Unfortunately, this statement is not true for the formulas given. For example, the following text uses a uniform distribution of letters:
"abcdefghijklmnopqrstuvwxyz abcdefghijklmnopqrstuvwxyz"
The existing formula yields an index of coincidence of 0.5098 for the above text. But since the letters are uniformly distributed (each letter is used exactly twice), we should compute an index of coincidence of 1.0.
The formula approaches 1.0 as the length of the text increases: 2x alphabet -> 0.5098, 4x -> 0.7573, 16x -> 0.9398.
If the formula did not use the '-1' for both numerator and denominator, then we would properly compute an index of coincidence of 1.0 for equally distributed text. So instead of this idea:
"The chance of drawing that same letter again (without replacement) is (appearances - 1 / text length - 1)"
We'd compute the chance of drawing the same letter again (after replacing the original letter).
This article is fairly lengthy, and I'm not an expert in this subject. So I hesitate to make such an edit. I suspect the formula was intended as an introduction to the idea, and not intended to be the final formula (as the Generalization section suggests).
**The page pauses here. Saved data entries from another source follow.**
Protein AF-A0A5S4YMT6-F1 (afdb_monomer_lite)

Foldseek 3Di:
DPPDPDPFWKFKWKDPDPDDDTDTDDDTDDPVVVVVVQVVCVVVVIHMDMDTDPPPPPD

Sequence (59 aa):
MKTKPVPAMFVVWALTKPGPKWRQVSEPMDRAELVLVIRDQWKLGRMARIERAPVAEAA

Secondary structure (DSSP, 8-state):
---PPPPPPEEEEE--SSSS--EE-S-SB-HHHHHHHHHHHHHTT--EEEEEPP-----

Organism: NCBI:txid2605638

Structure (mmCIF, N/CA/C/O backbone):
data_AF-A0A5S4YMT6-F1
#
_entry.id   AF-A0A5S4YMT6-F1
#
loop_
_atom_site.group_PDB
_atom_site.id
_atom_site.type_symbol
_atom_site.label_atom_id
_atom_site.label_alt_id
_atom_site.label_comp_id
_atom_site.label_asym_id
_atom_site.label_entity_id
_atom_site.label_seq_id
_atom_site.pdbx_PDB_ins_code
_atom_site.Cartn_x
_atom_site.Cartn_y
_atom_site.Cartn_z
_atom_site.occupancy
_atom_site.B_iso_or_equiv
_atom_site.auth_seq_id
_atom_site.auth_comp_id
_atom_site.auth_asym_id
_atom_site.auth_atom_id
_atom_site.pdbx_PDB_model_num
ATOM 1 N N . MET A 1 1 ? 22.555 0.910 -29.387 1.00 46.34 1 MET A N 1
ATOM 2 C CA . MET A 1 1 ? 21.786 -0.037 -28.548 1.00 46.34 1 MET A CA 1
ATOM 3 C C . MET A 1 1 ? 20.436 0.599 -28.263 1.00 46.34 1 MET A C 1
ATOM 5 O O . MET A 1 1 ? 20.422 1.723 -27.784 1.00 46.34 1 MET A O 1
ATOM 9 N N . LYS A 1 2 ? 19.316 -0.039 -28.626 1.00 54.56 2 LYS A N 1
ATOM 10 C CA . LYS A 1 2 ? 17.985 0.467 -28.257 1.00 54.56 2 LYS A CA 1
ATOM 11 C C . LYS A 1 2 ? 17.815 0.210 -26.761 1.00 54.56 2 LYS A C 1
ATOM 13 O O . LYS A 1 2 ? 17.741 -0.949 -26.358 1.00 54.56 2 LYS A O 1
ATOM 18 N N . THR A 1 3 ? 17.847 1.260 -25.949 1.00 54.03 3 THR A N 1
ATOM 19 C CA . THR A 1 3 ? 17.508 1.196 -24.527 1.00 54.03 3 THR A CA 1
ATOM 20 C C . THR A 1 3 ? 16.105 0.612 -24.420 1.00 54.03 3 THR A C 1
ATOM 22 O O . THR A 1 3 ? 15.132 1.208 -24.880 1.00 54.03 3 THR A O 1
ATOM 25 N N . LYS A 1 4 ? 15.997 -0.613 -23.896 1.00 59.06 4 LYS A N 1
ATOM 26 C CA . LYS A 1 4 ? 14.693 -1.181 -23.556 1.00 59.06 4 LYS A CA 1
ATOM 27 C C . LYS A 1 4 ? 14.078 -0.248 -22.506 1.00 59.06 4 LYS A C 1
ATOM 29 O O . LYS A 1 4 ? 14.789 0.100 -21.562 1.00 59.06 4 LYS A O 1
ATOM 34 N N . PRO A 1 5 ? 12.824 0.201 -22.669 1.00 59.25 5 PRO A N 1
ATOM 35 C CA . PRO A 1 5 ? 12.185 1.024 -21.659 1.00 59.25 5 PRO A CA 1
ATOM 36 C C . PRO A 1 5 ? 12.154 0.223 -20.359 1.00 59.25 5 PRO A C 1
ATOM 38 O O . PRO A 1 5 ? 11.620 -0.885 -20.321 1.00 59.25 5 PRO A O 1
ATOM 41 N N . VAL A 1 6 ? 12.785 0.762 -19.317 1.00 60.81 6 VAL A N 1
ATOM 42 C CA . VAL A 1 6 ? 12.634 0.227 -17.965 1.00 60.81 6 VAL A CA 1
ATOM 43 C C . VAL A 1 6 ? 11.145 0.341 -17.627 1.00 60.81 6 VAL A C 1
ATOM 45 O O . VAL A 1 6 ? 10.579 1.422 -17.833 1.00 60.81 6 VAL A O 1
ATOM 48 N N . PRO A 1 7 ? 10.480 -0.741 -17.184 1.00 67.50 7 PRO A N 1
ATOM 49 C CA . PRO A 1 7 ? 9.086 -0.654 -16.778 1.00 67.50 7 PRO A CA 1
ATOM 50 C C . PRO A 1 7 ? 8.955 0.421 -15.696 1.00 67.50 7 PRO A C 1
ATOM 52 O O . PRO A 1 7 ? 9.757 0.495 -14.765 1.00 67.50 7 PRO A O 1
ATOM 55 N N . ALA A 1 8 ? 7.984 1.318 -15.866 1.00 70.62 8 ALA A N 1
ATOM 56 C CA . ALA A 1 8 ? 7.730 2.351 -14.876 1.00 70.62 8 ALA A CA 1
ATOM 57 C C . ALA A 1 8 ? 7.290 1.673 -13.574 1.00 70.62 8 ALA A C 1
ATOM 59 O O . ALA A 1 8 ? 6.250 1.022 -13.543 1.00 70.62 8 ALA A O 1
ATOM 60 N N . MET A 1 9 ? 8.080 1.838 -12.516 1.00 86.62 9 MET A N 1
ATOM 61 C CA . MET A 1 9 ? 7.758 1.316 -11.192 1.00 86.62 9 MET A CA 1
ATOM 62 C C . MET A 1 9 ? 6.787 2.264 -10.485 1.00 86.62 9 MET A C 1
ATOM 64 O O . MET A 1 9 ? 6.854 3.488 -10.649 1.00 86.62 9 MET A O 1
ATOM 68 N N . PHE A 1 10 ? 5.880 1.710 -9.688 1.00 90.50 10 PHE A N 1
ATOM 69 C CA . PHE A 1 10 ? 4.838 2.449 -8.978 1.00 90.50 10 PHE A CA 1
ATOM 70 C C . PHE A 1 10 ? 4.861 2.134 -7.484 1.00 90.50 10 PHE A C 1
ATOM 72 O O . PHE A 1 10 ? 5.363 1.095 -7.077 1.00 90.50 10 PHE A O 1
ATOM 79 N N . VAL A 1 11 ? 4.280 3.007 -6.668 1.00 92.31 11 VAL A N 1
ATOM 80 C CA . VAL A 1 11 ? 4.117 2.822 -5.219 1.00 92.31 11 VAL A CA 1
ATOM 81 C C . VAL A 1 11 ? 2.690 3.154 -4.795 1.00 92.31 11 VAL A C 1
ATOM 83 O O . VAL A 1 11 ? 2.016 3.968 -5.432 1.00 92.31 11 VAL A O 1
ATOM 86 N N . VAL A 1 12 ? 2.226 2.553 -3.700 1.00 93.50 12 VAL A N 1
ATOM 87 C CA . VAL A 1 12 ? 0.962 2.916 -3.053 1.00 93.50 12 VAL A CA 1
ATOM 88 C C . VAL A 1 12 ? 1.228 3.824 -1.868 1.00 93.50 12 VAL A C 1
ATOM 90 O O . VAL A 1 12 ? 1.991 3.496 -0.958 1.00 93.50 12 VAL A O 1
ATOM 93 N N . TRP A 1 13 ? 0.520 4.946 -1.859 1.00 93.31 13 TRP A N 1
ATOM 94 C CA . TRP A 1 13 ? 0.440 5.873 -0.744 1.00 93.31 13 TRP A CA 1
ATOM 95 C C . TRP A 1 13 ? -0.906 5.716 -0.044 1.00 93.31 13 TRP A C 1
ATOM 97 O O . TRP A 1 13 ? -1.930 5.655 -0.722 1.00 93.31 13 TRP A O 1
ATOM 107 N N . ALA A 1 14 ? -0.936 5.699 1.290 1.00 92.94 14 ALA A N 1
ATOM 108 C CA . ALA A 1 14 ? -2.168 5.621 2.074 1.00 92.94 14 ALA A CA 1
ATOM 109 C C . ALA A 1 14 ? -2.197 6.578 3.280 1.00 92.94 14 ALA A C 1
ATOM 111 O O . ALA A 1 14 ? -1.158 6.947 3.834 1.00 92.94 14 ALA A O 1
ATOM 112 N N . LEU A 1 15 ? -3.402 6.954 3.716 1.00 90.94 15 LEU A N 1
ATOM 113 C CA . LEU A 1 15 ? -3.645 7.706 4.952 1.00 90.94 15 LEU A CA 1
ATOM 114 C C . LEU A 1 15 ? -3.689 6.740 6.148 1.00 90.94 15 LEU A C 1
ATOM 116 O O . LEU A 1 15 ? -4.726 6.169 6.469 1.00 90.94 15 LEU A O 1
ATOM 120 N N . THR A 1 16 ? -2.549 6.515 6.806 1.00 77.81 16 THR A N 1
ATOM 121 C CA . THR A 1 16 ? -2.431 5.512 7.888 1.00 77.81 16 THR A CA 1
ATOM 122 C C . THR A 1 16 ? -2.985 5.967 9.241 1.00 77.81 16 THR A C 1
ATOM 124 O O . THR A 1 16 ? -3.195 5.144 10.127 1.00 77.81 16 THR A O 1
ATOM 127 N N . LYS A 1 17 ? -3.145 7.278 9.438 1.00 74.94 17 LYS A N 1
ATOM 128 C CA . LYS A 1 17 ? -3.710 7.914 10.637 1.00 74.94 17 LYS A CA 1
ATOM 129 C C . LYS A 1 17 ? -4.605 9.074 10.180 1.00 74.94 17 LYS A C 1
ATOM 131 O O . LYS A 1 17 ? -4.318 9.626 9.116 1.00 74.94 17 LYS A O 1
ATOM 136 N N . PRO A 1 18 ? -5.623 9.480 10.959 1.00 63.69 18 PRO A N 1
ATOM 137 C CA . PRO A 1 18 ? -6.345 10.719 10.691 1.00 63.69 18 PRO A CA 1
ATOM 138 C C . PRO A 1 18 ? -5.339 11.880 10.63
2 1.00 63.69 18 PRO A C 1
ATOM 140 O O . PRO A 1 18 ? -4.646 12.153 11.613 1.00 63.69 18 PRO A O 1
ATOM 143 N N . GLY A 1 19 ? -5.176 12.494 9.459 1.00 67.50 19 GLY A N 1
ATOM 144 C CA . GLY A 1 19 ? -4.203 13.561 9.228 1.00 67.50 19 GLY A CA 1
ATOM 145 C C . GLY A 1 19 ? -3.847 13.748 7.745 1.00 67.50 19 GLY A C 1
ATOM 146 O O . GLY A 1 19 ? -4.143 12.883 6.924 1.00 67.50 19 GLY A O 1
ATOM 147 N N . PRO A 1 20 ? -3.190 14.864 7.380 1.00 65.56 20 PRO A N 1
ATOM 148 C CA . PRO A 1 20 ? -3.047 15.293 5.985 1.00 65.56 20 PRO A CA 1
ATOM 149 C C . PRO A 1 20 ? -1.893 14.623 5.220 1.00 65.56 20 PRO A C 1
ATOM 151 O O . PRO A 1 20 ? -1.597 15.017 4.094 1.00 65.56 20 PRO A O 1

But I know the current article to be inconsistent. For short texts, the expected index is not 1.0 for a uniform distribution of letters, given the current formula. — Preceding unsigned comment added by Mbb25 (talk • contribs) 22:19, 6 July 2017 (UTC)
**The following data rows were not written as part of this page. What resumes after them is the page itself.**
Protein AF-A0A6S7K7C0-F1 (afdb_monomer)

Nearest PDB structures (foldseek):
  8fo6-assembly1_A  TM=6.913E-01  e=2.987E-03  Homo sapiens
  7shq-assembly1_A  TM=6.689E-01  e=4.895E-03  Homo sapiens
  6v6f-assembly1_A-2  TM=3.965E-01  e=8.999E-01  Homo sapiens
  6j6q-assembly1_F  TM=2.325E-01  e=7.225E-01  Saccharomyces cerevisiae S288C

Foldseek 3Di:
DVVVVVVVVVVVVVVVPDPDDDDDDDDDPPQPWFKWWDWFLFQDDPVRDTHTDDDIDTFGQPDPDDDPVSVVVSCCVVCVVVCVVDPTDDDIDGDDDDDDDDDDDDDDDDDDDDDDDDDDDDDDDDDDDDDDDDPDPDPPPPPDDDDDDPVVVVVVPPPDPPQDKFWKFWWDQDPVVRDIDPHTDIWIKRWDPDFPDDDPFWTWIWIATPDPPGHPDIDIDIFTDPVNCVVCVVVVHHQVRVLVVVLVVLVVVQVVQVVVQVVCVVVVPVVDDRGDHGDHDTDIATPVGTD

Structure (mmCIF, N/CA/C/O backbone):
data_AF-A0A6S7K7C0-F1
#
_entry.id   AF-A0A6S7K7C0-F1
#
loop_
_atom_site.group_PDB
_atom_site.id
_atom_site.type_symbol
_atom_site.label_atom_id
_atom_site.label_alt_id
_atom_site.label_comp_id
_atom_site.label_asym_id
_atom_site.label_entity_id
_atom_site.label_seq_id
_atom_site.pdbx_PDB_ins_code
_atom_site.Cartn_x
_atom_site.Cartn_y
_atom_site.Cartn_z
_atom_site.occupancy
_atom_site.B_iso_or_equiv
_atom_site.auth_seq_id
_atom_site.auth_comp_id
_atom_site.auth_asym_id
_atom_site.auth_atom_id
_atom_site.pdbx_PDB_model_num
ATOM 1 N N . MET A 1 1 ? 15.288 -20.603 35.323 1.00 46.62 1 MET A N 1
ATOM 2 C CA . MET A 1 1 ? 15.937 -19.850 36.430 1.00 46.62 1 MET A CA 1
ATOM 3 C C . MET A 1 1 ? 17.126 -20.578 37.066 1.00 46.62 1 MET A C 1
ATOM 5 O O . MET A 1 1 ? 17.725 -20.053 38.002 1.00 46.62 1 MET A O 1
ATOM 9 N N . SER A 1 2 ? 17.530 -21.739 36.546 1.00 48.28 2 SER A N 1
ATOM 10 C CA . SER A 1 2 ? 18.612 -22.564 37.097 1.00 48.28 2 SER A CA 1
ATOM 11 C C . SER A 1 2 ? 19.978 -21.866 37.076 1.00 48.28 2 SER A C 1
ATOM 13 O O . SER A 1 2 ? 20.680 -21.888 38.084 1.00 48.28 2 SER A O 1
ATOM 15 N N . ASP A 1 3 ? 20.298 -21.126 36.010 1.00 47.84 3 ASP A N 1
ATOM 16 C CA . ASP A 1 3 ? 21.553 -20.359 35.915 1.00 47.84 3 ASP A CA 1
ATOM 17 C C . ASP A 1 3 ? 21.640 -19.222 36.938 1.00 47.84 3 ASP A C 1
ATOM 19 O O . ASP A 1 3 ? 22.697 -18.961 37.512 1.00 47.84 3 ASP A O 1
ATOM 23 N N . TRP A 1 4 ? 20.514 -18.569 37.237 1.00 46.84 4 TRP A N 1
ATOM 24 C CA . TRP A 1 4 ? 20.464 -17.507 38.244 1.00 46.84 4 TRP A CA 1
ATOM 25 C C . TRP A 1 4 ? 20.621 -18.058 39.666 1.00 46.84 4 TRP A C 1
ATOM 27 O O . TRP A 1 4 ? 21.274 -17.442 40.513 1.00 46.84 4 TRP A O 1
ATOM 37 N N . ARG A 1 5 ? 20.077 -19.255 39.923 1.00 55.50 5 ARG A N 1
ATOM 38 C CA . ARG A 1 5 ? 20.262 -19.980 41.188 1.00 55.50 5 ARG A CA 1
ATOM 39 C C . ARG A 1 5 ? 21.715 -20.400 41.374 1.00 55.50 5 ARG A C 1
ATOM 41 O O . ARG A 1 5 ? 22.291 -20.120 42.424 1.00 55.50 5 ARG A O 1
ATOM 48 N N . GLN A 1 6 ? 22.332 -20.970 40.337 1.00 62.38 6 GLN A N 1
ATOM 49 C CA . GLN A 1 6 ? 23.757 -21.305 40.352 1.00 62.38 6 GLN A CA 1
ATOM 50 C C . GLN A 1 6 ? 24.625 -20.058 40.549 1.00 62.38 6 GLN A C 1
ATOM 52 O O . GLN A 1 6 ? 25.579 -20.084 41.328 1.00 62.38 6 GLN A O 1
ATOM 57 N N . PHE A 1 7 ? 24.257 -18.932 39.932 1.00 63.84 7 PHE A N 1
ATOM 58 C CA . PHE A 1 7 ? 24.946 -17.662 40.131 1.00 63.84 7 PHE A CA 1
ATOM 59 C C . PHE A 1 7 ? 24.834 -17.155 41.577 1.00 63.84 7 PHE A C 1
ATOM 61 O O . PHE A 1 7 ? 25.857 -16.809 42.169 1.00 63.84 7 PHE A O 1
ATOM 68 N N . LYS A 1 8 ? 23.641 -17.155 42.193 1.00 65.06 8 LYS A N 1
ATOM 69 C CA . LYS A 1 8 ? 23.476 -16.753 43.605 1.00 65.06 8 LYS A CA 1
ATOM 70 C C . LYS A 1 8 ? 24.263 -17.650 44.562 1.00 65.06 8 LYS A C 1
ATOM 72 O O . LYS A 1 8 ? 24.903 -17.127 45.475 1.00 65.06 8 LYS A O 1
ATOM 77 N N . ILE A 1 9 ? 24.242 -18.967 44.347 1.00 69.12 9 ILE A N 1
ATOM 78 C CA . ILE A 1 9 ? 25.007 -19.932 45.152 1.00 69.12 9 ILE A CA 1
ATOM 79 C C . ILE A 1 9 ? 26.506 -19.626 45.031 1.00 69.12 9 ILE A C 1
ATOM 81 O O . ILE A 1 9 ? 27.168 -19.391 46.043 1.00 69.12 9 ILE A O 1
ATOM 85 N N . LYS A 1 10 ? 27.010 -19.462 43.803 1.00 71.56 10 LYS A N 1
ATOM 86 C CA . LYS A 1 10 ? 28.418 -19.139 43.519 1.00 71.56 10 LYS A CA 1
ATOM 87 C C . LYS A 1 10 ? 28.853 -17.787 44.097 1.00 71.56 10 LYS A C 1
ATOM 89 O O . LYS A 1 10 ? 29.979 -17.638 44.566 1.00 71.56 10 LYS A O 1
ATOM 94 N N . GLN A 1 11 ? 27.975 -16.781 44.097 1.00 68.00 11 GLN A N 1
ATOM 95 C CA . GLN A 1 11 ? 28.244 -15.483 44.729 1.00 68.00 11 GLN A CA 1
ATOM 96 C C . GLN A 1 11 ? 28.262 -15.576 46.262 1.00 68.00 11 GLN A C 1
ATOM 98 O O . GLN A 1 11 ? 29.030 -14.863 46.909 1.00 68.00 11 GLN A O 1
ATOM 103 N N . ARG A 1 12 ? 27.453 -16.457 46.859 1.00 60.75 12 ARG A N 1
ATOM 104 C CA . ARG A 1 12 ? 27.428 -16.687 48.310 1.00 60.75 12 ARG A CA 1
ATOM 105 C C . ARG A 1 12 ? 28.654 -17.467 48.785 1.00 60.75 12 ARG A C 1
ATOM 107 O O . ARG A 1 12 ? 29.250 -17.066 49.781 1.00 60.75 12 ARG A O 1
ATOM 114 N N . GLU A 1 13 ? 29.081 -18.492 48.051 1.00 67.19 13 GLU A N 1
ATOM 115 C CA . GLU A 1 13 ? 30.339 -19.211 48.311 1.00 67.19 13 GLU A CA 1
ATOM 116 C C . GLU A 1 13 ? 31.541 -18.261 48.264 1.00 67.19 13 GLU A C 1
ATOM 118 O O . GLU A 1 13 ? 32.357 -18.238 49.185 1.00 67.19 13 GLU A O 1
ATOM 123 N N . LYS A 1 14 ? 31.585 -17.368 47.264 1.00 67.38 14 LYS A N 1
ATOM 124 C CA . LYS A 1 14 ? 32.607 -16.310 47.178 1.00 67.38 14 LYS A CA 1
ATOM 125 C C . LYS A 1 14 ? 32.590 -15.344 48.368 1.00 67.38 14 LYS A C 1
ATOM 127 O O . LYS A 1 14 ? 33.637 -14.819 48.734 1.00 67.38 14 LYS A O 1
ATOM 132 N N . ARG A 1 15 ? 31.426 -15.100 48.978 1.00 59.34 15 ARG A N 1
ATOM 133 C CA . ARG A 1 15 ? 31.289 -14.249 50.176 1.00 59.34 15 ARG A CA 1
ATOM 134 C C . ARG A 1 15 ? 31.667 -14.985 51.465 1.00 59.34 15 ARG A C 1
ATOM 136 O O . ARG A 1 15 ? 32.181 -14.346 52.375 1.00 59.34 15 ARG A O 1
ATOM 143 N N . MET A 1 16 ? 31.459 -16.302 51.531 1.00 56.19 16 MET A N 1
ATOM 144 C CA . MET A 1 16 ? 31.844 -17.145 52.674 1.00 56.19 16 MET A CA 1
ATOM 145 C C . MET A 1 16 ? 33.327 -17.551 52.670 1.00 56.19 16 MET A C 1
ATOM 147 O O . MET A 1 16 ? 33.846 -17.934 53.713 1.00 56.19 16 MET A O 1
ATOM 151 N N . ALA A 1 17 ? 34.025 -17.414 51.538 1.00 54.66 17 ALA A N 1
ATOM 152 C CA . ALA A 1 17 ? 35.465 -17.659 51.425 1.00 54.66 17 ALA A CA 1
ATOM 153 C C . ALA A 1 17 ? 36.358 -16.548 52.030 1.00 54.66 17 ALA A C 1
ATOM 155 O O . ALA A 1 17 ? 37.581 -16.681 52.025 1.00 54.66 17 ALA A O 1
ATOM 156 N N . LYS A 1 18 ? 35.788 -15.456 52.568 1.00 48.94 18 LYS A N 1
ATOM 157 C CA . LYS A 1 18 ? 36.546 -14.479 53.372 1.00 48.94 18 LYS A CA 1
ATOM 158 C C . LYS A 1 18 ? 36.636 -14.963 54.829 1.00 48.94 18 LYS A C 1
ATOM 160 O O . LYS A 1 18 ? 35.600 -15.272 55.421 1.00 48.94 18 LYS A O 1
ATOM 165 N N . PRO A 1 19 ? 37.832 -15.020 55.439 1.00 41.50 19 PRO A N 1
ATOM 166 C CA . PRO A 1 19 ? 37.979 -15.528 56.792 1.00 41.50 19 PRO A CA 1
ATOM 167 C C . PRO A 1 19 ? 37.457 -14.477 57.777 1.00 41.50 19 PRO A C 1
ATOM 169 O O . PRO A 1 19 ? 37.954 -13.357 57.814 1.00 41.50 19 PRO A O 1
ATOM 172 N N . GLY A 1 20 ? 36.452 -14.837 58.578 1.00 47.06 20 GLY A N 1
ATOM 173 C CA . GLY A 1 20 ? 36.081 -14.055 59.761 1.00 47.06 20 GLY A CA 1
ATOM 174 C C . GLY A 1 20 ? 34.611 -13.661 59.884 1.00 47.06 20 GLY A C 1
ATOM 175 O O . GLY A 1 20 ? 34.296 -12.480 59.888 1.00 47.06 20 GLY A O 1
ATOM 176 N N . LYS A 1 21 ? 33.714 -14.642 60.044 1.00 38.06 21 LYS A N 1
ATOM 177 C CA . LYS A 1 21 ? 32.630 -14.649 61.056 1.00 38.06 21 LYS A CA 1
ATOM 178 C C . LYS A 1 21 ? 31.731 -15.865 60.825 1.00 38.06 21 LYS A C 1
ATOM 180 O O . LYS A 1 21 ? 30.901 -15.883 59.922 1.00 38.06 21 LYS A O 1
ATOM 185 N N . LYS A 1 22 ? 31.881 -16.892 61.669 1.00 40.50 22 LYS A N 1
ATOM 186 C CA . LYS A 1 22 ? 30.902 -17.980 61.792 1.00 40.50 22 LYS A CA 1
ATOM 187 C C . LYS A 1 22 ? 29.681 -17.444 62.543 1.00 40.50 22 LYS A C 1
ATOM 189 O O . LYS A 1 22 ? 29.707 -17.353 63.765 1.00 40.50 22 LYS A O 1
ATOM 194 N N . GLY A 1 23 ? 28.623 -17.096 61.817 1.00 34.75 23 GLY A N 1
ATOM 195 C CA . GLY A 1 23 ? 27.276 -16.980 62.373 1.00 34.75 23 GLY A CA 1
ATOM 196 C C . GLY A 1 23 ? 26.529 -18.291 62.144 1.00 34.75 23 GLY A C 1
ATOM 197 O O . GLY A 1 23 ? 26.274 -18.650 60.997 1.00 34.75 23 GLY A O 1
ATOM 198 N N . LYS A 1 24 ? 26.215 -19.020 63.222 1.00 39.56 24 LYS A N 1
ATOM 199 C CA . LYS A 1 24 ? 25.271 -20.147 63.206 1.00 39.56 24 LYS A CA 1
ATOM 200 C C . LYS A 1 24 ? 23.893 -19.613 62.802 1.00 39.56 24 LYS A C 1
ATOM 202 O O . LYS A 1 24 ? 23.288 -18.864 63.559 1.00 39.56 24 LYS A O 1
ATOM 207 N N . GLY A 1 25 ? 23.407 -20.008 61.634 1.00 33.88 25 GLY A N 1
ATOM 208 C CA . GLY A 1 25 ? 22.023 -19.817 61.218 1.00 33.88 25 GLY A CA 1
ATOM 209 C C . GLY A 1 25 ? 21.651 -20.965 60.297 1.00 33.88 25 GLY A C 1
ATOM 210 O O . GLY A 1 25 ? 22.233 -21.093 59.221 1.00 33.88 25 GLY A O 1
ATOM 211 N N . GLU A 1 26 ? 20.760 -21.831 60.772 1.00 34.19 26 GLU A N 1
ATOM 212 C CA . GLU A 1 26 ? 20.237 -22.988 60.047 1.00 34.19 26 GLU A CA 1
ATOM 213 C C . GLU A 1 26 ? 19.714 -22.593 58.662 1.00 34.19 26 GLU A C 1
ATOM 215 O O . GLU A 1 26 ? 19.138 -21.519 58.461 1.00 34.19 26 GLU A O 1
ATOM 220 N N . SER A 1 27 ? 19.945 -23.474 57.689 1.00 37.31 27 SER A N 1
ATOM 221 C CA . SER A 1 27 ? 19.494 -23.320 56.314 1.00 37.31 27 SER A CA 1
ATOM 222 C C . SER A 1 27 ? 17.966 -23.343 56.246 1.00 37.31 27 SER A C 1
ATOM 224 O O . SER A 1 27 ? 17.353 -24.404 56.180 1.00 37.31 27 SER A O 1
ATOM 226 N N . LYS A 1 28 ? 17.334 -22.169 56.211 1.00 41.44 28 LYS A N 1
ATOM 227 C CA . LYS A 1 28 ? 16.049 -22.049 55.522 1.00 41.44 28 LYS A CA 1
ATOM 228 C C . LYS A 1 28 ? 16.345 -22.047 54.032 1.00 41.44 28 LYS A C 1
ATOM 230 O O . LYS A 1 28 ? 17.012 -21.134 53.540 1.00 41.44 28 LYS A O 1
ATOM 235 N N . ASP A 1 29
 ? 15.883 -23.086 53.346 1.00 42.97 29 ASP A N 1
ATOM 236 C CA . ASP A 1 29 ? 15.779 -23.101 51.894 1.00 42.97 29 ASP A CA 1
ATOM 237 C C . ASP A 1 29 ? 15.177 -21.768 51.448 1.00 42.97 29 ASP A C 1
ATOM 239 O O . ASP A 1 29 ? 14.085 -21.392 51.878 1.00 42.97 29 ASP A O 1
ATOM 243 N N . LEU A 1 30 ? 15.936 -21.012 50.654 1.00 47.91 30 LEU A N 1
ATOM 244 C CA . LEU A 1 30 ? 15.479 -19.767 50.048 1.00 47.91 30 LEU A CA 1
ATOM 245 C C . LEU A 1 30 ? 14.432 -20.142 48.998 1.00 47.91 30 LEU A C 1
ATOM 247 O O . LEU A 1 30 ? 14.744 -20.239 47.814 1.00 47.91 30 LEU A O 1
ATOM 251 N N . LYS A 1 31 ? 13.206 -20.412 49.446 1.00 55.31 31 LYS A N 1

- There is nothing wrong with the formula. The expected value is the limit of the IC as the message length increases. The value for any specific message will in general not be the expected value. The IC can be wildly off the mark for short messages, as this is a statistical concept.--Bill Cherowitzo (talk) 02:42, 7 July 2017 (UTC)
- I just fixed the actual error; it should have said equiprobable, not equidistributed. Then the formula is correct. Note that the paragraph after the derivation of the formula restates the meaning of the formula using "uniform random distribution" in the sense of "probability distribution". The is needed for the delta I.C. because we don't count a character as matching itself; it is not needed for kappa I.C. — DAGwyn (talk) 12:47, 7 July 2017 (UTC)